Mentally challenged single dad fights to care for daughter
1 October 2004 | by mdm-11See all my reviews

Sean Penn as a devoted father (Sam) who despite mental challenges, fights for the right to raise his child is convincing in a complete departure from his usual "bad guy" characters. Michelle Pfeiffer plays his reluctant "pro bono" elite lawyer, who eventually puts 110% into this case.

The love between Sam and his 7 year old daughter is evident in many sweet scenes (got Kleenex?), best described by a reclusive neighbor (wonderfully played by Dianne Wiest), who overcomes her hermit-like condition long enough to testify in Sam's behalf. Even the social workers who insisted on doing everything to "help the child" appear to be fighting emotions over this unusual case. The "support system", which includes several equally challenged "buddies", a very supportive employer, and many other people in the community gives evidence of our changing society, fostering inclusion and tolerance. Eventually even the prospective adoptive parents of Sam's daughter can't go on fighting against this exemplary father.

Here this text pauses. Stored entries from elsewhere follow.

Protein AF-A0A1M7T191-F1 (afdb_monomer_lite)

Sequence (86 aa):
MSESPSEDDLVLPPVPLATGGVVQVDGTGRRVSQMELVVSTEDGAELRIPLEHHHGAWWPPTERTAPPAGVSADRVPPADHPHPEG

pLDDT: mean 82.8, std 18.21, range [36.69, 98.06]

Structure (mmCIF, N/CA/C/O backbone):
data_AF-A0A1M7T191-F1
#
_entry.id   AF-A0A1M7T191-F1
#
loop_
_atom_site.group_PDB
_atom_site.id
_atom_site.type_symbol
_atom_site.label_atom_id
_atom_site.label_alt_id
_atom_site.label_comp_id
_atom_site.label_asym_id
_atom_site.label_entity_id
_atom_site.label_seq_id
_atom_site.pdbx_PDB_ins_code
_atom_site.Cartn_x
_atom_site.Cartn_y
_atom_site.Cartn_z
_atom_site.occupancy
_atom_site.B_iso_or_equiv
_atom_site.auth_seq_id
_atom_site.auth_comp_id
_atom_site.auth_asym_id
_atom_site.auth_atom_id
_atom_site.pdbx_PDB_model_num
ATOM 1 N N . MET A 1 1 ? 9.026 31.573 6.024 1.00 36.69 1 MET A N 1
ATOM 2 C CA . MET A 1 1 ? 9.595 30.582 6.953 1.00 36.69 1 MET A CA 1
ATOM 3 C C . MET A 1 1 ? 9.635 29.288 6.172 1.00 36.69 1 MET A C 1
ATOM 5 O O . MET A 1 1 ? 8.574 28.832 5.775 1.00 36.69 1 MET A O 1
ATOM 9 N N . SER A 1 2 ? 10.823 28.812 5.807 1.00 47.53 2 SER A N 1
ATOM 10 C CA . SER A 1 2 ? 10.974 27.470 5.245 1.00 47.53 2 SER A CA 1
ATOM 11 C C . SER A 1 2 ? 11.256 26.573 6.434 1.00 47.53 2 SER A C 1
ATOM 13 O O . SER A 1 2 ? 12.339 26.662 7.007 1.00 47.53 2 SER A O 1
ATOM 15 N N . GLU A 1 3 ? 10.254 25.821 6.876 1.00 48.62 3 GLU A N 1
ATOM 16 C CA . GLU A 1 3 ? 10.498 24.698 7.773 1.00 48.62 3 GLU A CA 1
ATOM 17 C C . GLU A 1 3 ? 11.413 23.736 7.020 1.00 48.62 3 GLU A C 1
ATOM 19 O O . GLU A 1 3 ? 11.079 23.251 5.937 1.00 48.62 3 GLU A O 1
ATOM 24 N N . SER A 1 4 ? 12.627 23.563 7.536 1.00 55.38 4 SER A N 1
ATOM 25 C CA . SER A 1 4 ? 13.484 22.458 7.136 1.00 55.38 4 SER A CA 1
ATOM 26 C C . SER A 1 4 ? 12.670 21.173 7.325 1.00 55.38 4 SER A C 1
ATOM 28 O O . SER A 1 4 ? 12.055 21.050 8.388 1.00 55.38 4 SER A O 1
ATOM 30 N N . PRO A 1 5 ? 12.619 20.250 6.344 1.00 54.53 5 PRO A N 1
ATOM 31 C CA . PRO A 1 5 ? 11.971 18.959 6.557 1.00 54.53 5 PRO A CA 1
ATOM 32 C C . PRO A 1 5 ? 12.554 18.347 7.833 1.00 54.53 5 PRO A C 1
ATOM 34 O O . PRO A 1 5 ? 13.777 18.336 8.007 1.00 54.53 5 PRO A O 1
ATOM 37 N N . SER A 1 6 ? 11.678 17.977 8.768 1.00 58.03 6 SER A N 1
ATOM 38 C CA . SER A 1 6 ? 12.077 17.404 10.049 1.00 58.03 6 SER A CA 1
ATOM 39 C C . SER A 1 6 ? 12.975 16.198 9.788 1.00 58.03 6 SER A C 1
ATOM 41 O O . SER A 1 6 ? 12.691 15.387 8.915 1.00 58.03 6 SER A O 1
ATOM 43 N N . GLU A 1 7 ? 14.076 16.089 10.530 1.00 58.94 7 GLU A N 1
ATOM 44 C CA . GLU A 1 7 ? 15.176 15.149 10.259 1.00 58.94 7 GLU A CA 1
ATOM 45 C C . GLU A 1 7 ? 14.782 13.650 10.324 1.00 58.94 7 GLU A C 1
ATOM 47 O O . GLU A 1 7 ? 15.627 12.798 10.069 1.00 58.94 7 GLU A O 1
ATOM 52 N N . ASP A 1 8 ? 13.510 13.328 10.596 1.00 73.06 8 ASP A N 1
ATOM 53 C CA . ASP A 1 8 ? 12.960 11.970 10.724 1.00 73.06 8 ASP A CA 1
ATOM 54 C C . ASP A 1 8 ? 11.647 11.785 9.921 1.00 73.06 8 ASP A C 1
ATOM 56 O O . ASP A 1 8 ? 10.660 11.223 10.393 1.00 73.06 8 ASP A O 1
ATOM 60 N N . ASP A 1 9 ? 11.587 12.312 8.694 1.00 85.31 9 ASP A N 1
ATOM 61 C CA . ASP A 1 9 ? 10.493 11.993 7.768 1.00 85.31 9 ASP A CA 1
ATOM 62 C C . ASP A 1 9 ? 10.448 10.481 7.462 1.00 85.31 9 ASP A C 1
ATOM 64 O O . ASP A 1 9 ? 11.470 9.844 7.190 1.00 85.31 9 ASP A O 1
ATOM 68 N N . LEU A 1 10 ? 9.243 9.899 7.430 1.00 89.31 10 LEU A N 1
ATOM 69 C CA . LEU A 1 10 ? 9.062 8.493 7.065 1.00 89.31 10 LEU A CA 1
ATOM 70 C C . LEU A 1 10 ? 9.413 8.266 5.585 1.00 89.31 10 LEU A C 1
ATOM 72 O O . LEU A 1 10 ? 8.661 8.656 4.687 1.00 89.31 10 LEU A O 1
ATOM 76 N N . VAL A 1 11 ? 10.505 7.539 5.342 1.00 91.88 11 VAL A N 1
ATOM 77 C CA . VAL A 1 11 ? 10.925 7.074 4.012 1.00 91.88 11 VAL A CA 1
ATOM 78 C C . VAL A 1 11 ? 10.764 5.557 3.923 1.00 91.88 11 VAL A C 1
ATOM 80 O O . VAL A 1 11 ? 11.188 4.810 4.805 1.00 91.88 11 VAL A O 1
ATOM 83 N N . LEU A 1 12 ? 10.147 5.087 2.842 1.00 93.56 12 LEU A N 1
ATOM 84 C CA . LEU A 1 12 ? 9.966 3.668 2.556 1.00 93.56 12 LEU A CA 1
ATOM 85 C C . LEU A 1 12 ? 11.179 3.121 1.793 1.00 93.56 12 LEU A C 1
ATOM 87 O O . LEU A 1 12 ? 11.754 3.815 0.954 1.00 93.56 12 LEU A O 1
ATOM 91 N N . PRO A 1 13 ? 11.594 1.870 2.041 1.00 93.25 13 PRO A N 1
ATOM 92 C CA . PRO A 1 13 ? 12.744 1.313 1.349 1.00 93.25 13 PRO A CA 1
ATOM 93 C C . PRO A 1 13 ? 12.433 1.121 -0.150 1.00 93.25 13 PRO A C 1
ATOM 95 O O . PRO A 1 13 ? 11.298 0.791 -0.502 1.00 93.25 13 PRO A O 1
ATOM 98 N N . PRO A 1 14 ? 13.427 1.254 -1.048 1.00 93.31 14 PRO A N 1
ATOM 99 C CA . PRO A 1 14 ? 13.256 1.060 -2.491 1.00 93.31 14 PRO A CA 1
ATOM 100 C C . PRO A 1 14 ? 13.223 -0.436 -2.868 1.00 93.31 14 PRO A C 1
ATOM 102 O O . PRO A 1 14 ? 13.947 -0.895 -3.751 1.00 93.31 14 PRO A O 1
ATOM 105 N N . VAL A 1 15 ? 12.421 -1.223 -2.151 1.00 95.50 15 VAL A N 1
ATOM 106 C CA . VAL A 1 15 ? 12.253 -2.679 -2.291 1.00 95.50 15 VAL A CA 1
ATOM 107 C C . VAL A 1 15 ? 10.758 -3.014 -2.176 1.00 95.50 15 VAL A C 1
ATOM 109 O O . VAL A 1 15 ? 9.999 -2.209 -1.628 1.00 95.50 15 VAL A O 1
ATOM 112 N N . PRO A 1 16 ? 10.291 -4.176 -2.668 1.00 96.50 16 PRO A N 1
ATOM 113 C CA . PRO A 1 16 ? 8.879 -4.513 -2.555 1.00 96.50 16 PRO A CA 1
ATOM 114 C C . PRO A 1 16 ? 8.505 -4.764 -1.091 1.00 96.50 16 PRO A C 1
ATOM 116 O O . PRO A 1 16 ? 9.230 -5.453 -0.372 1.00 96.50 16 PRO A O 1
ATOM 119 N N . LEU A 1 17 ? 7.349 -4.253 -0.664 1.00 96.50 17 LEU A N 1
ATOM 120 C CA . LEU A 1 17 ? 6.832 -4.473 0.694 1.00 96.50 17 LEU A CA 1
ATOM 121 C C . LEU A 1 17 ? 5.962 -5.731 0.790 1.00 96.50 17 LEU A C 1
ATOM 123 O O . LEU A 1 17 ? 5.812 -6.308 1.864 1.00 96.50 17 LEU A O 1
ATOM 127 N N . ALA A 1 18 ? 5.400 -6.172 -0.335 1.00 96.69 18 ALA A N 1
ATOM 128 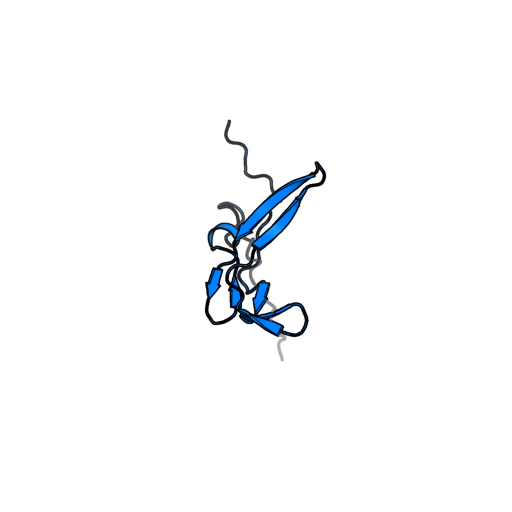C CA . ALA A 1 18 ? 4.647 -7.414 -0.442 1.00 96.69 18 ALA A CA 1
ATOM 129 C C . ALA A 1 18 ? 4.782 -8.018 -1.846 1.00 96.69 18 ALA A C 1
ATOM 131 O O . ALA A 1 18 ? 5.153 -7.340 -2.804 1.00 96.69 18 ALA A O 1
ATOM 132 N N . THR A 1 19 ? 4.452 -9.302 -1.985 1.00 95.75 19 THR A N 1
ATOM 133 C CA . THR A 1 19 ? 4.471 -10.021 -3.269 1.00 95.75 19 THR A CA 1
ATOM 134 C C . THR A 1 19 ? 3.175 -10.792 -3.494 1.00 95.75 19 THR A C 1
ATOM 136 O O . THR A 1 19 ? 2.472 -11.137 -2.544 1.00 95.75 19 THR A O 1
ATOM 139 N N . GLY A 1 20 ? 2.866 -11.075 -4.763 1.00 94.44 20 GLY A N 1
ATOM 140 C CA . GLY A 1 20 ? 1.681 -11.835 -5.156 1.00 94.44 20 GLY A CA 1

The girl playing Sam's daughter appears to be "gifted", at age 7 reading middle school material. Perhaps the "difference" between father & daughter's intelligence did not have to be in such an obvious extreme. The implication of a romantic involvement between Sam and his lawyer could have been avoided as well. The former is stretching it, but the latter is going too far. One can suspend her/his disbelief only so much! Since there are no "perfect" movies, I still consider this one pretty darn close! Highly recommended.